* TASK TO COMPLETE *
Among these records, which lines include "Escherichia"? Copy them out.

* PROVIDED MATERIAL *

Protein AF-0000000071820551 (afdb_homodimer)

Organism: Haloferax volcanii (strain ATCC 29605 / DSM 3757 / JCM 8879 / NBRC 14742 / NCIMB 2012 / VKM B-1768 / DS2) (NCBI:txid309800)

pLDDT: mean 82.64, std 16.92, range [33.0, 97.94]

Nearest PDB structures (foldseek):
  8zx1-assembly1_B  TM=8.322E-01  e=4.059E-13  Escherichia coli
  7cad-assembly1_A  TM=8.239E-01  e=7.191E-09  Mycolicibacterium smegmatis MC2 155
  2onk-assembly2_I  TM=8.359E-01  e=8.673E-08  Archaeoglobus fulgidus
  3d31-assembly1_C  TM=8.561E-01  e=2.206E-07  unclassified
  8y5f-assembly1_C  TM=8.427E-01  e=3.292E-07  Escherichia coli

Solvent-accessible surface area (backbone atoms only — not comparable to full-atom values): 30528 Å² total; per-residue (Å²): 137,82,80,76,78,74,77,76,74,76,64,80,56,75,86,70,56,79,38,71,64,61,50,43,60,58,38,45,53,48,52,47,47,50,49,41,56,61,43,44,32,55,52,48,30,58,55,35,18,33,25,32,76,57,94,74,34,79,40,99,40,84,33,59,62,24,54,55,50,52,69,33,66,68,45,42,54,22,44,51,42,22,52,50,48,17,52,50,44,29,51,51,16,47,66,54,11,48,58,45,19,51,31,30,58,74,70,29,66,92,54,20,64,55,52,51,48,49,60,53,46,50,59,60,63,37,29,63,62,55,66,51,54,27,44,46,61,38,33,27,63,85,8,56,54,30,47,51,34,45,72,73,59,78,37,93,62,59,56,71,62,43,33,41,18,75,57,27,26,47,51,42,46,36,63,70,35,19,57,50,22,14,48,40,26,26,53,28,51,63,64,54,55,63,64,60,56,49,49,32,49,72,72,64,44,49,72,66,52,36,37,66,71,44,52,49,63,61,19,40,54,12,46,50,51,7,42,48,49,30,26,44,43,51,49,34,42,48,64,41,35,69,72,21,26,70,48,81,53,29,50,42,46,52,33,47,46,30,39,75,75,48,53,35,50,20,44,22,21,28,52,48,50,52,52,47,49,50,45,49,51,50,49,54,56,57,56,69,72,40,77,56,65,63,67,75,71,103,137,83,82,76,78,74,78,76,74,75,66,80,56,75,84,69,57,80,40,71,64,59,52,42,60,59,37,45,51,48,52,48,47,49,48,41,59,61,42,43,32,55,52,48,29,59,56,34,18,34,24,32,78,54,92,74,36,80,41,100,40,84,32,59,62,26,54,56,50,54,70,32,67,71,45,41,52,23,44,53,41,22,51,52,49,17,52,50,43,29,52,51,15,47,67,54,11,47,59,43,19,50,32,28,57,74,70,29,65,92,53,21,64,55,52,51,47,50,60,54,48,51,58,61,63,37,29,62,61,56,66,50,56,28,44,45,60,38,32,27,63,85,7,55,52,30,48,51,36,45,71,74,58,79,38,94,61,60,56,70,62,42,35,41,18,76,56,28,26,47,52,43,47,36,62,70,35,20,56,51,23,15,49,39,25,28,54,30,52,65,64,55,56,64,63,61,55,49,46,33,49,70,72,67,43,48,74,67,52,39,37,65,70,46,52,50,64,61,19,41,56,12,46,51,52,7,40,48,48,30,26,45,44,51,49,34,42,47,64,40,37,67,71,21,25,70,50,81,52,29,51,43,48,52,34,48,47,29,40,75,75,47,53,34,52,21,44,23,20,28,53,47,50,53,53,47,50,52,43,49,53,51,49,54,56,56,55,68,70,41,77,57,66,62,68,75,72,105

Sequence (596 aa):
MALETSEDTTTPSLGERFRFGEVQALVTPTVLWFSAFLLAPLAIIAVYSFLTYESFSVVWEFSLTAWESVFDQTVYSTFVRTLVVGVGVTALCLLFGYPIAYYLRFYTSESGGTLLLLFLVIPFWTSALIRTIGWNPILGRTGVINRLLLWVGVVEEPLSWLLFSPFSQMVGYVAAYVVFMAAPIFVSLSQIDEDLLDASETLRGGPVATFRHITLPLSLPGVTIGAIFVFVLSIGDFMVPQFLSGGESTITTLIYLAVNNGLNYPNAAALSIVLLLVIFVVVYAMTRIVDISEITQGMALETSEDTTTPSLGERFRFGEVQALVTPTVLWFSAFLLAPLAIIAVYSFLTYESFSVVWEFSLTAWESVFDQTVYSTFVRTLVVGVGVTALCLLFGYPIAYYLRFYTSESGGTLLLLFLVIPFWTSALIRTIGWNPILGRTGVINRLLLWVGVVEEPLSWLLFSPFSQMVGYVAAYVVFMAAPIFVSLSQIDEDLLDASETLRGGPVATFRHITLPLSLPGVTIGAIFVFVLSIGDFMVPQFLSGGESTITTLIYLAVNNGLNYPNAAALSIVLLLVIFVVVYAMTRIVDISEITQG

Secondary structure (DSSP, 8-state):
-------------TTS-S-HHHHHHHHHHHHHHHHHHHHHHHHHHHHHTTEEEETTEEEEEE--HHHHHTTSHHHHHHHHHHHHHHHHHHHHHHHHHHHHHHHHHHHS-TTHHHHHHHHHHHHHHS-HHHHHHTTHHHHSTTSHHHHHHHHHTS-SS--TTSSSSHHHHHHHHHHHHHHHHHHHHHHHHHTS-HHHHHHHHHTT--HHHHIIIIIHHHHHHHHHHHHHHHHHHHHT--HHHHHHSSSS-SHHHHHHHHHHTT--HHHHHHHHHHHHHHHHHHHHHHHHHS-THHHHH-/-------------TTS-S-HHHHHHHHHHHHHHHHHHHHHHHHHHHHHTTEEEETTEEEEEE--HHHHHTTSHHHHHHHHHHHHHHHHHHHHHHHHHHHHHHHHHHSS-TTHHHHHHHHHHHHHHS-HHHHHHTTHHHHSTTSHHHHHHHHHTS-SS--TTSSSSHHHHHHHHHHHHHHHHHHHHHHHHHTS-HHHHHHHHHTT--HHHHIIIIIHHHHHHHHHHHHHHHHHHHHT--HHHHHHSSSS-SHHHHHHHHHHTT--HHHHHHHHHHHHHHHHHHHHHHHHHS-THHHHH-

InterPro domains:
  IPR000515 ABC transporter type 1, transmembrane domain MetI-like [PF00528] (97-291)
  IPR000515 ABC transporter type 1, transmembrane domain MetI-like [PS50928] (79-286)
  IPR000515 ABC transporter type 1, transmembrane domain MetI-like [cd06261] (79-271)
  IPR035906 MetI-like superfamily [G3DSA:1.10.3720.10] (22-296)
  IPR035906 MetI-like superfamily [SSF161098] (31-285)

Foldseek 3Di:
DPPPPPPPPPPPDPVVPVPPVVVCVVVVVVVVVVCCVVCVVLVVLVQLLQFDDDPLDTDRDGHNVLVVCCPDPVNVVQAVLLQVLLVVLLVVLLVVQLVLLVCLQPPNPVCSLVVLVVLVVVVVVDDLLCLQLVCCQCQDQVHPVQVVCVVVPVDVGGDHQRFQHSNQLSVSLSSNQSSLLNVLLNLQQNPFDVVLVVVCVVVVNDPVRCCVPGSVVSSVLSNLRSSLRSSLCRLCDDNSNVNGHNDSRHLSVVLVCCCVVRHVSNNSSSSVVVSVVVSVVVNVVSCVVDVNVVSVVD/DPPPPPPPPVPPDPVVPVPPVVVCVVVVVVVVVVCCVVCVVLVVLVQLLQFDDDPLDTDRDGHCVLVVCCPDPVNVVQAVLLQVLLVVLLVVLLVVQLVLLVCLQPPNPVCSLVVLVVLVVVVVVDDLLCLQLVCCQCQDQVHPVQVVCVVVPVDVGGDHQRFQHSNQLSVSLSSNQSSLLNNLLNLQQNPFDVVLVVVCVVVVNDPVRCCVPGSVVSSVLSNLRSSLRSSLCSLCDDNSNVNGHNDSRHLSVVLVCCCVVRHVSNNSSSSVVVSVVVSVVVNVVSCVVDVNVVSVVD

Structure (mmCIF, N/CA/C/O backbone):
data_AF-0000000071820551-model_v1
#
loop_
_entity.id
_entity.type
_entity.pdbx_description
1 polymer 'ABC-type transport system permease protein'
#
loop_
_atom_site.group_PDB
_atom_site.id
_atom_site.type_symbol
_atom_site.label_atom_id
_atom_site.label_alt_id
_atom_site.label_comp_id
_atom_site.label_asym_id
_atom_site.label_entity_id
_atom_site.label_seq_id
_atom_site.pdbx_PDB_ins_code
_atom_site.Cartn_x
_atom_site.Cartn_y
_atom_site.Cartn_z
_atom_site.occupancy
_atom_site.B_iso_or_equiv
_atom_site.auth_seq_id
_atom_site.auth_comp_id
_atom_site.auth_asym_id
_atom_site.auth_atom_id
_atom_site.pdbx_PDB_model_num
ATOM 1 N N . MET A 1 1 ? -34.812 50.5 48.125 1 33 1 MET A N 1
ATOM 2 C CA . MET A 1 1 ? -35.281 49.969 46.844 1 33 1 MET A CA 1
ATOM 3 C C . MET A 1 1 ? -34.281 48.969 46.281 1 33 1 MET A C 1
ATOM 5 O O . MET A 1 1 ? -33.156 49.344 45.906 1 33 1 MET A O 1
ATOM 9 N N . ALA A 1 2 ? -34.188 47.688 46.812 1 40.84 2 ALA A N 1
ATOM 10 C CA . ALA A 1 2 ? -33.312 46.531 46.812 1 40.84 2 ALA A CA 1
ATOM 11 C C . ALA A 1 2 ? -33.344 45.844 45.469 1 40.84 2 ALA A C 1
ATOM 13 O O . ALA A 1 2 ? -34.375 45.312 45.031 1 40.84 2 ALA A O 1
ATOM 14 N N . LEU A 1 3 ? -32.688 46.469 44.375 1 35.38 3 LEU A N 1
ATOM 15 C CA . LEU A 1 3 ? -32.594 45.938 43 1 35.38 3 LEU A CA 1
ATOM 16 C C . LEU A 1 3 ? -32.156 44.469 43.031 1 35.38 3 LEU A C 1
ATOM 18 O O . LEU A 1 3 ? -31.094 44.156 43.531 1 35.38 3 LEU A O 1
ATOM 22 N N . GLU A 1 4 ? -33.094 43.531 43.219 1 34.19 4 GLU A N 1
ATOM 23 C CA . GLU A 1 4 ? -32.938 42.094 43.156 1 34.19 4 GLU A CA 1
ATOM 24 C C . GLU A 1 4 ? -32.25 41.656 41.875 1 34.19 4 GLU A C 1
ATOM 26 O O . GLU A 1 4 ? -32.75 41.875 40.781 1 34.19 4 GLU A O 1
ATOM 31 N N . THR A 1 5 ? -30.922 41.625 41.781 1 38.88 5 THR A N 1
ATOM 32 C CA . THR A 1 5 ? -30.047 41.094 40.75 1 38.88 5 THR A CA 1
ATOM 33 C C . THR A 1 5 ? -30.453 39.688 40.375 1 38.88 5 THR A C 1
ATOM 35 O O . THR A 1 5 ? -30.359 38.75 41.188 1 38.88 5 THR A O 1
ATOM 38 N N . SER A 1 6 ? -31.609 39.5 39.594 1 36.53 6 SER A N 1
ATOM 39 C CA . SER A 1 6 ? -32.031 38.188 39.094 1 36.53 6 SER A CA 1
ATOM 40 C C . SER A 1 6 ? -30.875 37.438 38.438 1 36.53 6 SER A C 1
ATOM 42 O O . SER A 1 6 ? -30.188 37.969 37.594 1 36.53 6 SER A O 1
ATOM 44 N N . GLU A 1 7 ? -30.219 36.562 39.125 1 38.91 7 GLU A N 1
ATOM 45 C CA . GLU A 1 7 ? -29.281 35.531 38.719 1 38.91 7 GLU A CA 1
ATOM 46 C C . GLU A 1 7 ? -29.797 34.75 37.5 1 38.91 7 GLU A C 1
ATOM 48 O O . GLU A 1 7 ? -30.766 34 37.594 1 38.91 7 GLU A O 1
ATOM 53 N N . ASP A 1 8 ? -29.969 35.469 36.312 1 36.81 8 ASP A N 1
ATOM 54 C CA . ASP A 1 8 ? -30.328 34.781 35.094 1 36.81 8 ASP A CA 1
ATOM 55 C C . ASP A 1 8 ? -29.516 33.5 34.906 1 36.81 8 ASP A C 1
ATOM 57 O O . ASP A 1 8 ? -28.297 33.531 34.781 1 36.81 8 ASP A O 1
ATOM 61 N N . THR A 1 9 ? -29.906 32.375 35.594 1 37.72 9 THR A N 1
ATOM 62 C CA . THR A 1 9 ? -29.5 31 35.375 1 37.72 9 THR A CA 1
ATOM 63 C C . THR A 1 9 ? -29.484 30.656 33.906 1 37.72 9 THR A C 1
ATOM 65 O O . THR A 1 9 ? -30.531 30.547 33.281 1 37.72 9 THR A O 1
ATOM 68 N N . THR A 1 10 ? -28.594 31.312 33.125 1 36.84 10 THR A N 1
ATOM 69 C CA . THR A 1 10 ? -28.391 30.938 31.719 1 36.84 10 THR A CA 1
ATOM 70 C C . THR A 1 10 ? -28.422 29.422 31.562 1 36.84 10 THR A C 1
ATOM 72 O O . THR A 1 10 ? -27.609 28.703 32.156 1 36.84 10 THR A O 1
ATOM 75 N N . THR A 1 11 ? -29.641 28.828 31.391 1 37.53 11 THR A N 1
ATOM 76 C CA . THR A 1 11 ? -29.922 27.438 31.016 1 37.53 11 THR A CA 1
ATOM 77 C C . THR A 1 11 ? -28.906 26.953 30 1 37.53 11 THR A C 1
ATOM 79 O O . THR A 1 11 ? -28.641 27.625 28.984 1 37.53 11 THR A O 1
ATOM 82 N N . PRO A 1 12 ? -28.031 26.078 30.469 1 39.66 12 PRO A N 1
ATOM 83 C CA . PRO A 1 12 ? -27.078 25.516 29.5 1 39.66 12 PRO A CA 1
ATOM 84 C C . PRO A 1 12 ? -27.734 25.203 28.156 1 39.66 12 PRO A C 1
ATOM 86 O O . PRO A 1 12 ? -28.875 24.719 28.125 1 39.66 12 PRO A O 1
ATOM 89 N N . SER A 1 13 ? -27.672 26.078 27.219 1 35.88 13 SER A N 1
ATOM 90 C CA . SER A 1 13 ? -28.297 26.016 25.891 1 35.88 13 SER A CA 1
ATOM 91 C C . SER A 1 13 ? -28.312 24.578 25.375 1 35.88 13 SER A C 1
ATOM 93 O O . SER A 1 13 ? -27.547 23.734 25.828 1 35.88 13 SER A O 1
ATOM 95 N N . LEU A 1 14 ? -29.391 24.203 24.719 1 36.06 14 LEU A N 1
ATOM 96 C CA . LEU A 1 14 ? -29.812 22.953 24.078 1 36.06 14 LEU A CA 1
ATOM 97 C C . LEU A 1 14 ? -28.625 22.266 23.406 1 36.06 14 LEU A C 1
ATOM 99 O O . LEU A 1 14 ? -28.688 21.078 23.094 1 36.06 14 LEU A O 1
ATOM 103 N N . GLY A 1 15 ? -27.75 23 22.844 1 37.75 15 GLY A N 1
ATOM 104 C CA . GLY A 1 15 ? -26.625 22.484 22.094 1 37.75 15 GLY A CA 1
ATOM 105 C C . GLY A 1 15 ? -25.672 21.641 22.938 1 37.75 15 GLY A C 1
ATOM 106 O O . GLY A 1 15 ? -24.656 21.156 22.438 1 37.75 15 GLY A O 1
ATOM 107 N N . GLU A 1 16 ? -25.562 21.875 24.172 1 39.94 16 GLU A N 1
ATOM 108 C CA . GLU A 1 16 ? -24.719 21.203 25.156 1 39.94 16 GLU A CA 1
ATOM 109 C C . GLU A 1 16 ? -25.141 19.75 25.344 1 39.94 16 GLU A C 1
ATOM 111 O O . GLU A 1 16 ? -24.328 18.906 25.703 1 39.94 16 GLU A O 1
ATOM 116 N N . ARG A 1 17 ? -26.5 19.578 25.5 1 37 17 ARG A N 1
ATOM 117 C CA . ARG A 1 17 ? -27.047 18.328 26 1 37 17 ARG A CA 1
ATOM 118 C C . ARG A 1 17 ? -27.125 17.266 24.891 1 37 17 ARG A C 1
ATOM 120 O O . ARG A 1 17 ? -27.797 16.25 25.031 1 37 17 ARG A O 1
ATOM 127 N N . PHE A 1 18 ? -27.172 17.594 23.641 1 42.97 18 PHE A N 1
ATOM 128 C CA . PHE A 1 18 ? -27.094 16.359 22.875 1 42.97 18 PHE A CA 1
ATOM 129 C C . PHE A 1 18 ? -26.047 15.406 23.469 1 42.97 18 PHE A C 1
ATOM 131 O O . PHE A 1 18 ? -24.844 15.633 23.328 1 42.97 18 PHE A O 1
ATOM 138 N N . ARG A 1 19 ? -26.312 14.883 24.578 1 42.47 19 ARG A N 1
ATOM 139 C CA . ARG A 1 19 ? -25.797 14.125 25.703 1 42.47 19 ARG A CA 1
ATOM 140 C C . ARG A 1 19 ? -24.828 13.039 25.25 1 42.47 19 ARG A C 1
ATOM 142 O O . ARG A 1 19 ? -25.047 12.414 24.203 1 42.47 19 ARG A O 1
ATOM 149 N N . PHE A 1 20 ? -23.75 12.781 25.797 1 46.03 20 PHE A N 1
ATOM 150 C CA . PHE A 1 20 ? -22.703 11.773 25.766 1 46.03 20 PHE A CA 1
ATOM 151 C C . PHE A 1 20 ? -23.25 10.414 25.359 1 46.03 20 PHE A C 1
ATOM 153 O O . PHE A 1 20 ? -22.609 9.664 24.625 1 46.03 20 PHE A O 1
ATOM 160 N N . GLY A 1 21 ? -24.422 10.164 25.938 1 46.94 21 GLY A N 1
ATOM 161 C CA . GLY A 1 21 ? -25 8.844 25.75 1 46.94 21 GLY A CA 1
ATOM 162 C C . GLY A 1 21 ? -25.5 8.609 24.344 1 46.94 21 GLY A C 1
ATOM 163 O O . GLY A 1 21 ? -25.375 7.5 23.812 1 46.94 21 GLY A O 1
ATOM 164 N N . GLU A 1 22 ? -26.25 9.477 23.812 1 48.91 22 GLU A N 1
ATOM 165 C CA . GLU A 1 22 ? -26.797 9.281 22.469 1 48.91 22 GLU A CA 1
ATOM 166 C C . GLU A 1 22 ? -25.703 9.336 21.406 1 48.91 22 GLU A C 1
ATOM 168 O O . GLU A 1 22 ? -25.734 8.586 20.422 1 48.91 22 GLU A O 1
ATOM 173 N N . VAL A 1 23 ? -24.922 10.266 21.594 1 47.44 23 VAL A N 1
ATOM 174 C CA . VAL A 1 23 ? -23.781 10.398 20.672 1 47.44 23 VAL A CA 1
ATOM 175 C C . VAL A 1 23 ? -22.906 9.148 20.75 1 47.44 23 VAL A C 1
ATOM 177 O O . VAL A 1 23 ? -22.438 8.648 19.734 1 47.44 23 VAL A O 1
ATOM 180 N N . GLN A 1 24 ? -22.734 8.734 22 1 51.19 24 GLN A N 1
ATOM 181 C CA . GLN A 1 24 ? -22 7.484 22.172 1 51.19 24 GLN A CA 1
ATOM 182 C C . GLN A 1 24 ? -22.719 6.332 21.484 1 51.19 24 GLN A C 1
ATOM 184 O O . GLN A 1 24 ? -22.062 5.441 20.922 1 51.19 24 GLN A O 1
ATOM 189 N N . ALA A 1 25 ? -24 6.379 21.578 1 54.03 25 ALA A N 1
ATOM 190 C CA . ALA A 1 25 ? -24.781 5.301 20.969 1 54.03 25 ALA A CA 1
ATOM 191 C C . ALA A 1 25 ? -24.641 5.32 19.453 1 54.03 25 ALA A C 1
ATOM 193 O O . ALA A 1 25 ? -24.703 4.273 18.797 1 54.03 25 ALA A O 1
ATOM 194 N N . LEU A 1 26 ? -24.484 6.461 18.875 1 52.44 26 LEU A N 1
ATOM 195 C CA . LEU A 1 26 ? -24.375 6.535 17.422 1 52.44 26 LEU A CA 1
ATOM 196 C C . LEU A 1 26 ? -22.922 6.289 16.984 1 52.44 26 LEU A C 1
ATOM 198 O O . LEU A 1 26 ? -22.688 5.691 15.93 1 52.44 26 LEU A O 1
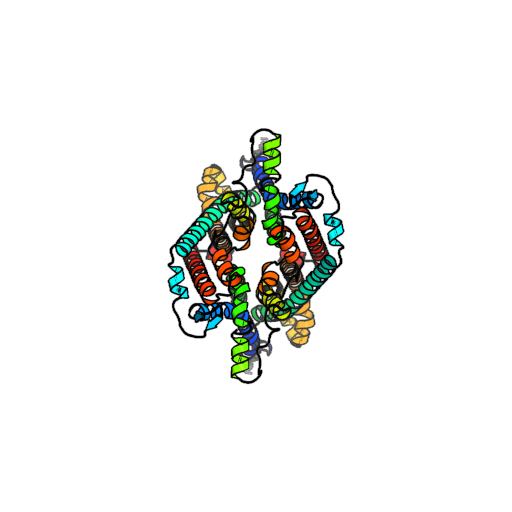
ATOM 202 N N . VAL A 1 27 ? -22.031 6.82 17.812 1 54.09 27 VAL A N 1
ATOM 203 C CA . VAL A 1 27 ? -20.609 6.711 17.484 1 54.09 27 VAL A CA 1
ATOM 204 C C . VAL A 1 27 ? -20.141 5.27 17.672 1 54.09 27 VAL A C 1
ATOM 206 O O . VAL A 1 27 ? -19.344 4.766 16.891 1 54.09 27 VAL A O 1
ATOM 209 N N . THR A 1 28 ? -20.672 4.715 18.688 1 59.53 28 THR A N 1
ATOM 210 C CA . THR A 1 28 ? -20.219 3.398 19.125 1 59.53 28 THR A CA 1
ATOM 211 C C . THR A 1 28 ? -20.422 2.363 18.016 1 59.53 28 THR A C 1
ATOM 213 O O . THR A 1 28 ? -19.516 1.579 17.719 1 59.53 28 THR A O 1
ATOM 216 N N . PRO A 1 29 ? -21.453 2.553 17.344 1 59.59 29 PRO A N 1
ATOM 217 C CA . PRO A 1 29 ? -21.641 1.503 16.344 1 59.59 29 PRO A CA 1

* SOLUTION TO THIS EXERCISE *
  8zx1-assembly1_B  TM=8.322E-01  e=4.059E-13  Escherichia coli
  8y5f-assembly1_C  TM=8.427E-01  e=3.292E-07  Escherichia coli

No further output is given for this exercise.